Neuropsychologia | 2016
Nadja Freund; Carlos Valencia-Alfonso; Janina A. Kirsch; Katja Brodmann; Martina Manns; Onur Güntürkün
Cerebral asymmetries are a ubiquitous phenomenon evident in many species, incl. humans, and they display some similarities in their organization across vertebrates. In many species the left hemisphere is associated with the ability to categorize objects based on abstract or experience-based behaviors. Using the asymmetrically organized visual system of pigeons as an animal model, we show that descending forebrain pathways asymmetrically modulate visually evoked responses of single thalamic units. Activity patterns of neurons within the nucleus rotundus, the largest thalamic visual relay structure in birds, were differently modulated by left and right hemispheric descending systems. Thus, visual information ascending towards the left hemisphere was modulated by forebrain top-down systems at thalamic level, while right thalamic units were strikingly less modulated. This asymmetry of top-down control could promote experience-based processes within the left hemisphere, while biasing the right side towards stimulus-bound response patterns.
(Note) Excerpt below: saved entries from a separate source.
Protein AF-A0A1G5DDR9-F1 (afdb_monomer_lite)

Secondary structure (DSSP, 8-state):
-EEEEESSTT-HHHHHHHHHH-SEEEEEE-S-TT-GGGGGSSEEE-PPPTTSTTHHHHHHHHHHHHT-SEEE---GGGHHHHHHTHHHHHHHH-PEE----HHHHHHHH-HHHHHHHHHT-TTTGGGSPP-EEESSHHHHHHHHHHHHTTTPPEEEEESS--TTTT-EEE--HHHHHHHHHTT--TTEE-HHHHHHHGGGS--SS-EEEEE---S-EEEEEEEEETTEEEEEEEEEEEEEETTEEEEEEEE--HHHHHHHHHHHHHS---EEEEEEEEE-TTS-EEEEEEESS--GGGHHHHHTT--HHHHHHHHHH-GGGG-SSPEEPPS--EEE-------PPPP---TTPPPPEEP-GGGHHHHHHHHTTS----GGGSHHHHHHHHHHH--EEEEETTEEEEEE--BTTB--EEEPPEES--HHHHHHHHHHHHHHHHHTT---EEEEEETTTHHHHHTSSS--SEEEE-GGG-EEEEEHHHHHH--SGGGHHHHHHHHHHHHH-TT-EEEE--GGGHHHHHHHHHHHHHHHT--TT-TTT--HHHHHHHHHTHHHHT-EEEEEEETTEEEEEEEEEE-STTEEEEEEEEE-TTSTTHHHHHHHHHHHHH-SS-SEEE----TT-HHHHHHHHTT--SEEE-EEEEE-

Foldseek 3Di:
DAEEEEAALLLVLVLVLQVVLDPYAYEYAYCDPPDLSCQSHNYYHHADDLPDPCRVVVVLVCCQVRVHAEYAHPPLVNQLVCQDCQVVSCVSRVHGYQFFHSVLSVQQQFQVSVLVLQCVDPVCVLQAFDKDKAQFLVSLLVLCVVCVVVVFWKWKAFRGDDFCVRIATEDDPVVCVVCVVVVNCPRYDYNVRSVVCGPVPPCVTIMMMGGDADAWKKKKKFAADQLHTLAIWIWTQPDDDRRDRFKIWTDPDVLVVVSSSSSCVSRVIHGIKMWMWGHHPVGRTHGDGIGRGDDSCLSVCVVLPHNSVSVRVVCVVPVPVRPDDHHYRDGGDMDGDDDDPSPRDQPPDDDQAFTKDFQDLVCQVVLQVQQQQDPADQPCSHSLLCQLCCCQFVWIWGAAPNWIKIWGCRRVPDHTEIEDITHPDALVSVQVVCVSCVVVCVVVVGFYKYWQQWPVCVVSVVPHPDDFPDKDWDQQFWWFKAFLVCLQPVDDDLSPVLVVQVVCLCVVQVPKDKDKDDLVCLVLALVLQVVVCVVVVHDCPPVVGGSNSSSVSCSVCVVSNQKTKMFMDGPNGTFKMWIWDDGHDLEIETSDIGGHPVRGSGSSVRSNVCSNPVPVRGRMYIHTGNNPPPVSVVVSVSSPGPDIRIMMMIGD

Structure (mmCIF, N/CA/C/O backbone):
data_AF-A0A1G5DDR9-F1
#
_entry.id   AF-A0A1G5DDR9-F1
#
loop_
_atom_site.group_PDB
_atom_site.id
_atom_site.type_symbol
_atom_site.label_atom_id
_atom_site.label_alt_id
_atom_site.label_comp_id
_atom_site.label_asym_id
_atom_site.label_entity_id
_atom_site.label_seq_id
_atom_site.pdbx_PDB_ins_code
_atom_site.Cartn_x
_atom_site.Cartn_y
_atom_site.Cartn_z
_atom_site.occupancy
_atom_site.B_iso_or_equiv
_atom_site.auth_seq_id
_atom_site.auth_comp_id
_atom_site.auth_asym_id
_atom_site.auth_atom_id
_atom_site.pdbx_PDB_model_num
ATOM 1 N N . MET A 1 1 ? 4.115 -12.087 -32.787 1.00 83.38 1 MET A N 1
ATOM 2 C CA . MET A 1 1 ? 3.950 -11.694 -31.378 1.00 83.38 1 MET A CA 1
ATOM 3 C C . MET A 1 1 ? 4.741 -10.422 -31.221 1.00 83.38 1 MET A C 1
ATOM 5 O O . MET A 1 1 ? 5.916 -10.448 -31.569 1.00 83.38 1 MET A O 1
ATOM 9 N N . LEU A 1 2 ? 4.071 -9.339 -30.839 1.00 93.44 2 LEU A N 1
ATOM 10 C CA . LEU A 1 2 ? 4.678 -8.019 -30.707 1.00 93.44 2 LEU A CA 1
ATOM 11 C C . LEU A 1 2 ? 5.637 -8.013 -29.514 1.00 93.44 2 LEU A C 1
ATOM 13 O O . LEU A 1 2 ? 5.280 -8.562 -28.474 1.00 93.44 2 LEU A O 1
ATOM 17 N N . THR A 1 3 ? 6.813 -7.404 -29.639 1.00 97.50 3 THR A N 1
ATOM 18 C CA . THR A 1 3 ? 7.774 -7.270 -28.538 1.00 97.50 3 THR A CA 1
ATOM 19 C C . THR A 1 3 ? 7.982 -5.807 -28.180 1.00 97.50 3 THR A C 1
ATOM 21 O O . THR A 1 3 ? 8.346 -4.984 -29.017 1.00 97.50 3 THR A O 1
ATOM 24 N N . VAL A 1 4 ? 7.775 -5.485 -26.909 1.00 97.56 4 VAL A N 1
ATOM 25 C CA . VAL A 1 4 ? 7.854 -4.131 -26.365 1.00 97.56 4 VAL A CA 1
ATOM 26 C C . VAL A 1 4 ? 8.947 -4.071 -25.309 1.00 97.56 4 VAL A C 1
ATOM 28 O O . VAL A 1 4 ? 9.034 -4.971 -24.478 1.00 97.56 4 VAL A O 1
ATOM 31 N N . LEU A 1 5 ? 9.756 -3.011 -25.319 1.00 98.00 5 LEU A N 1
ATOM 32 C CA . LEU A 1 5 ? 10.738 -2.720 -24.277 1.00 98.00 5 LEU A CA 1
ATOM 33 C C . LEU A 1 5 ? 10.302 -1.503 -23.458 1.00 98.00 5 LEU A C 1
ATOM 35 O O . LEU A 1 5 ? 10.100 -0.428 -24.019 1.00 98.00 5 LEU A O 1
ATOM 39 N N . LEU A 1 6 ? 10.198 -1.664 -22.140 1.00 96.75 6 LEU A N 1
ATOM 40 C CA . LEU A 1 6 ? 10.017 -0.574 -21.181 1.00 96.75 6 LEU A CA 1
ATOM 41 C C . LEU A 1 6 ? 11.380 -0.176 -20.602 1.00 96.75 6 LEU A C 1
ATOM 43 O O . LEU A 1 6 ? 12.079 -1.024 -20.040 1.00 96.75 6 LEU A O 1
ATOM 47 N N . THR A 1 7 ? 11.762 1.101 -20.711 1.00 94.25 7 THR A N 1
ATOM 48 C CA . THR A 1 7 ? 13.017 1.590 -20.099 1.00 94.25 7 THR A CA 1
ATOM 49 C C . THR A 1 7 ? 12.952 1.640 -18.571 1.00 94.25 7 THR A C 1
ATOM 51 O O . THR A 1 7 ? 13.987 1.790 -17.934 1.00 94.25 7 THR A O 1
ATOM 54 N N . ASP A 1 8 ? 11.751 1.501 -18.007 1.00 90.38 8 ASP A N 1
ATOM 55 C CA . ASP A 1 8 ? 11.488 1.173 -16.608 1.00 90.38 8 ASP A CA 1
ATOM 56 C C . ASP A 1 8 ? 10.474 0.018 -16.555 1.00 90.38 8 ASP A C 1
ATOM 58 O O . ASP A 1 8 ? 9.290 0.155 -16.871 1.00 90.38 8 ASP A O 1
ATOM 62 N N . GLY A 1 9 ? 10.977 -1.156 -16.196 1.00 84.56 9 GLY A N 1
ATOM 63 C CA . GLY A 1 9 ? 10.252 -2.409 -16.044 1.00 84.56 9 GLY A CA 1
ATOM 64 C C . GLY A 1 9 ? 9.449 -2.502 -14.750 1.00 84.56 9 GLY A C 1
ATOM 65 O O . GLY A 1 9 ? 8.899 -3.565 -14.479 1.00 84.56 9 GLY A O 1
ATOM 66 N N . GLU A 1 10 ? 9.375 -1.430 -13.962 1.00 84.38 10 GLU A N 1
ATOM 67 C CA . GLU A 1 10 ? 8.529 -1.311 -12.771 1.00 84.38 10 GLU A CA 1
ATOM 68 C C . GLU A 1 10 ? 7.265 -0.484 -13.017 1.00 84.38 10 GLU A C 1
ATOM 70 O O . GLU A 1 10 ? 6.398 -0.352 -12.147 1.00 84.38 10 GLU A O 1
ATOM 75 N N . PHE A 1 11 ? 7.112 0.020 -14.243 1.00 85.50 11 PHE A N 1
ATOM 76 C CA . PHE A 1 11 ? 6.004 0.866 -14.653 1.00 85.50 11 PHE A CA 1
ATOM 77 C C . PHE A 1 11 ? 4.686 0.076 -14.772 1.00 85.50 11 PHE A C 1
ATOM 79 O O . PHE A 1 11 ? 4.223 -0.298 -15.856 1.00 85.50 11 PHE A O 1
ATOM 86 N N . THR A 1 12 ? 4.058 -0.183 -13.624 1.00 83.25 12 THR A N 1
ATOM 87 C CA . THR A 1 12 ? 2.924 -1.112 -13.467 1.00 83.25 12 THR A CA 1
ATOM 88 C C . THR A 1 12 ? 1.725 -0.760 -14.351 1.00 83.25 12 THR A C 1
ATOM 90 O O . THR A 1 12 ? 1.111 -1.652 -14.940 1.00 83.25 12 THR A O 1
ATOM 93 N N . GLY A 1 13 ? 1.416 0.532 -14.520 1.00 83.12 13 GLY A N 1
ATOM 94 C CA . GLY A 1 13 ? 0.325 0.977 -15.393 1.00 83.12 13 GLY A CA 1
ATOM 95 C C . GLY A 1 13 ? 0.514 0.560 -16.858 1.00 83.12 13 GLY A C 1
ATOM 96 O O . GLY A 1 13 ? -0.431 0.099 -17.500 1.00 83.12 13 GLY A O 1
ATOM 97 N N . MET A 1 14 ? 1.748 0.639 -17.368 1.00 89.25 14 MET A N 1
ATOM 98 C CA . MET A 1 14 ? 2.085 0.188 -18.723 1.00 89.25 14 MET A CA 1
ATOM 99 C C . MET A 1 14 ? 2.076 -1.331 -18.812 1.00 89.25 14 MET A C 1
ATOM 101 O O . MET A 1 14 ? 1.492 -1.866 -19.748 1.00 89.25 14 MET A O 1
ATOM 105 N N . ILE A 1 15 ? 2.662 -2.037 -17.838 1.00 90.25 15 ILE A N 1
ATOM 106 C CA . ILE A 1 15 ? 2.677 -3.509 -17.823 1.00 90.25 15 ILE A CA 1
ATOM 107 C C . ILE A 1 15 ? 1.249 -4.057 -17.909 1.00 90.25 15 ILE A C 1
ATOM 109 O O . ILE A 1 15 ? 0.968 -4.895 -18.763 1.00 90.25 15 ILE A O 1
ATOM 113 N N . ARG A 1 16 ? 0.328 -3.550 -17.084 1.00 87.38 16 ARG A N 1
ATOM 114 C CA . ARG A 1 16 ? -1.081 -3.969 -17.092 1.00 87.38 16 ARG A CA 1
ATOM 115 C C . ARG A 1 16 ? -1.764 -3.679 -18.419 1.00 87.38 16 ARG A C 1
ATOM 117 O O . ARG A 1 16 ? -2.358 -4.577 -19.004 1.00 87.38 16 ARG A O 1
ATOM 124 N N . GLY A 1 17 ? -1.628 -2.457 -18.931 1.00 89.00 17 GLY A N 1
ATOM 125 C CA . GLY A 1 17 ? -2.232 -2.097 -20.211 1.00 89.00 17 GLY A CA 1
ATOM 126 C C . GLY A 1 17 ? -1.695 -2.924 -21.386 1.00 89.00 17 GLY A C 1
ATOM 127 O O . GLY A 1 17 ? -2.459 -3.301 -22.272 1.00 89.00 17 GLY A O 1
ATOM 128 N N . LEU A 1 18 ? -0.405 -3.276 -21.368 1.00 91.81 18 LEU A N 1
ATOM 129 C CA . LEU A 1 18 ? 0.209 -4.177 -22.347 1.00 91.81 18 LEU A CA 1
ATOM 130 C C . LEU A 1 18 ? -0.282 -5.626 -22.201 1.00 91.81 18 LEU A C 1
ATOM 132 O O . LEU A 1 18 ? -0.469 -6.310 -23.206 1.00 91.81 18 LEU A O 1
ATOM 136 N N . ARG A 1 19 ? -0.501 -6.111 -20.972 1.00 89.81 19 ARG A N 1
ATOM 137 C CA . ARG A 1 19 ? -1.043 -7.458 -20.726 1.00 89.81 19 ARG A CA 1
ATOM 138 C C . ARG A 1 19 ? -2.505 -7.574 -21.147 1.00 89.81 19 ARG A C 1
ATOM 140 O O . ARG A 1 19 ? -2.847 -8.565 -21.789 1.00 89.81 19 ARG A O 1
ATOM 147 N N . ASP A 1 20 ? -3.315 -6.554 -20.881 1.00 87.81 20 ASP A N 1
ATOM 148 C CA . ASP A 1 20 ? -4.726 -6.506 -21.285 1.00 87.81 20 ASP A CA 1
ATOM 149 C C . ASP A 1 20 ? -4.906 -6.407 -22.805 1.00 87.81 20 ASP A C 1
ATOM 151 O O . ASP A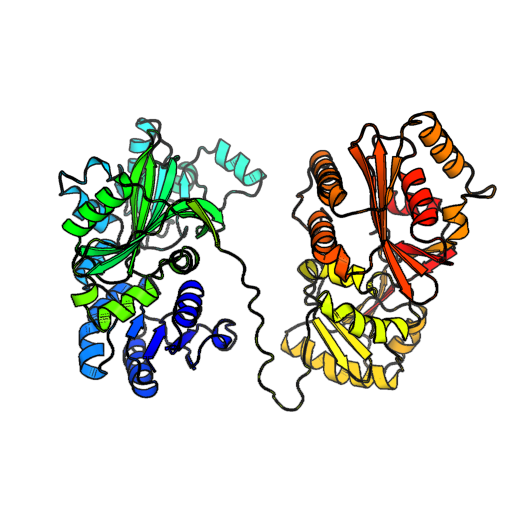 1 20 ? -5.879 -6.937 -23.339 1.00 87.81 20 ASP A O 1
ATOM 155 N N . HIS A 1 21 ? -3.958 -5.788 -23.522 1.00 87.38 21 HIS A N 1
ATOM 156 C CA . HIS A 1 21 ? -3.946 -5.814 -24.989 1.00 87.38 21 HIS A CA 1
ATOM 157 C C . HIS A 1 21 ? -3.867 -7.249 -25.545 1.00 87.38 21 HIS A C 1
ATOM 159 O O . HIS A 1 21 ? -4.501 -7.572 -26.550 1.00 87.38 21 HIS A O 1
ATOM 165 N N . GLY A 1 22 ? -3.119 -8.124 -24.864 1.00 83.56 22 GLY A N 1
ATOM 166 C CA . GLY A 1 22 ? -2.915 -9.519 -25.246 1.00 83.56 22 GLY A CA 1
ATOM 167 C C . GLY A 1 22 ? -1.849 -9.718 -26.334 1.00 83.56 22 GLY A C 1
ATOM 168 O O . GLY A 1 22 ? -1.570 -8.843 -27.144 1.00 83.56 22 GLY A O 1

In a subsequent behavioral task we tested the possible functional impact of this asymmetry. Under monocular conditions, pigeons learned to discriminate color pairs, so that each hemisphere was trained on one specific discrimination. Afterwards the animals were presented with stimuli that put the hemispheres in conflict. Response patterns on the conflicting stimuli revealed a clear dominance of the left hemisphere. Transient inactivation of left hemispheric top-down control reduced this dominance while inactivation of right hemispheric top-down control had no effect on response patterns. Functional asymmetries of descending systems that modify visual ascending pathways seem to play an important role in the superiority of the left hemisphere in experience-based visual tasks.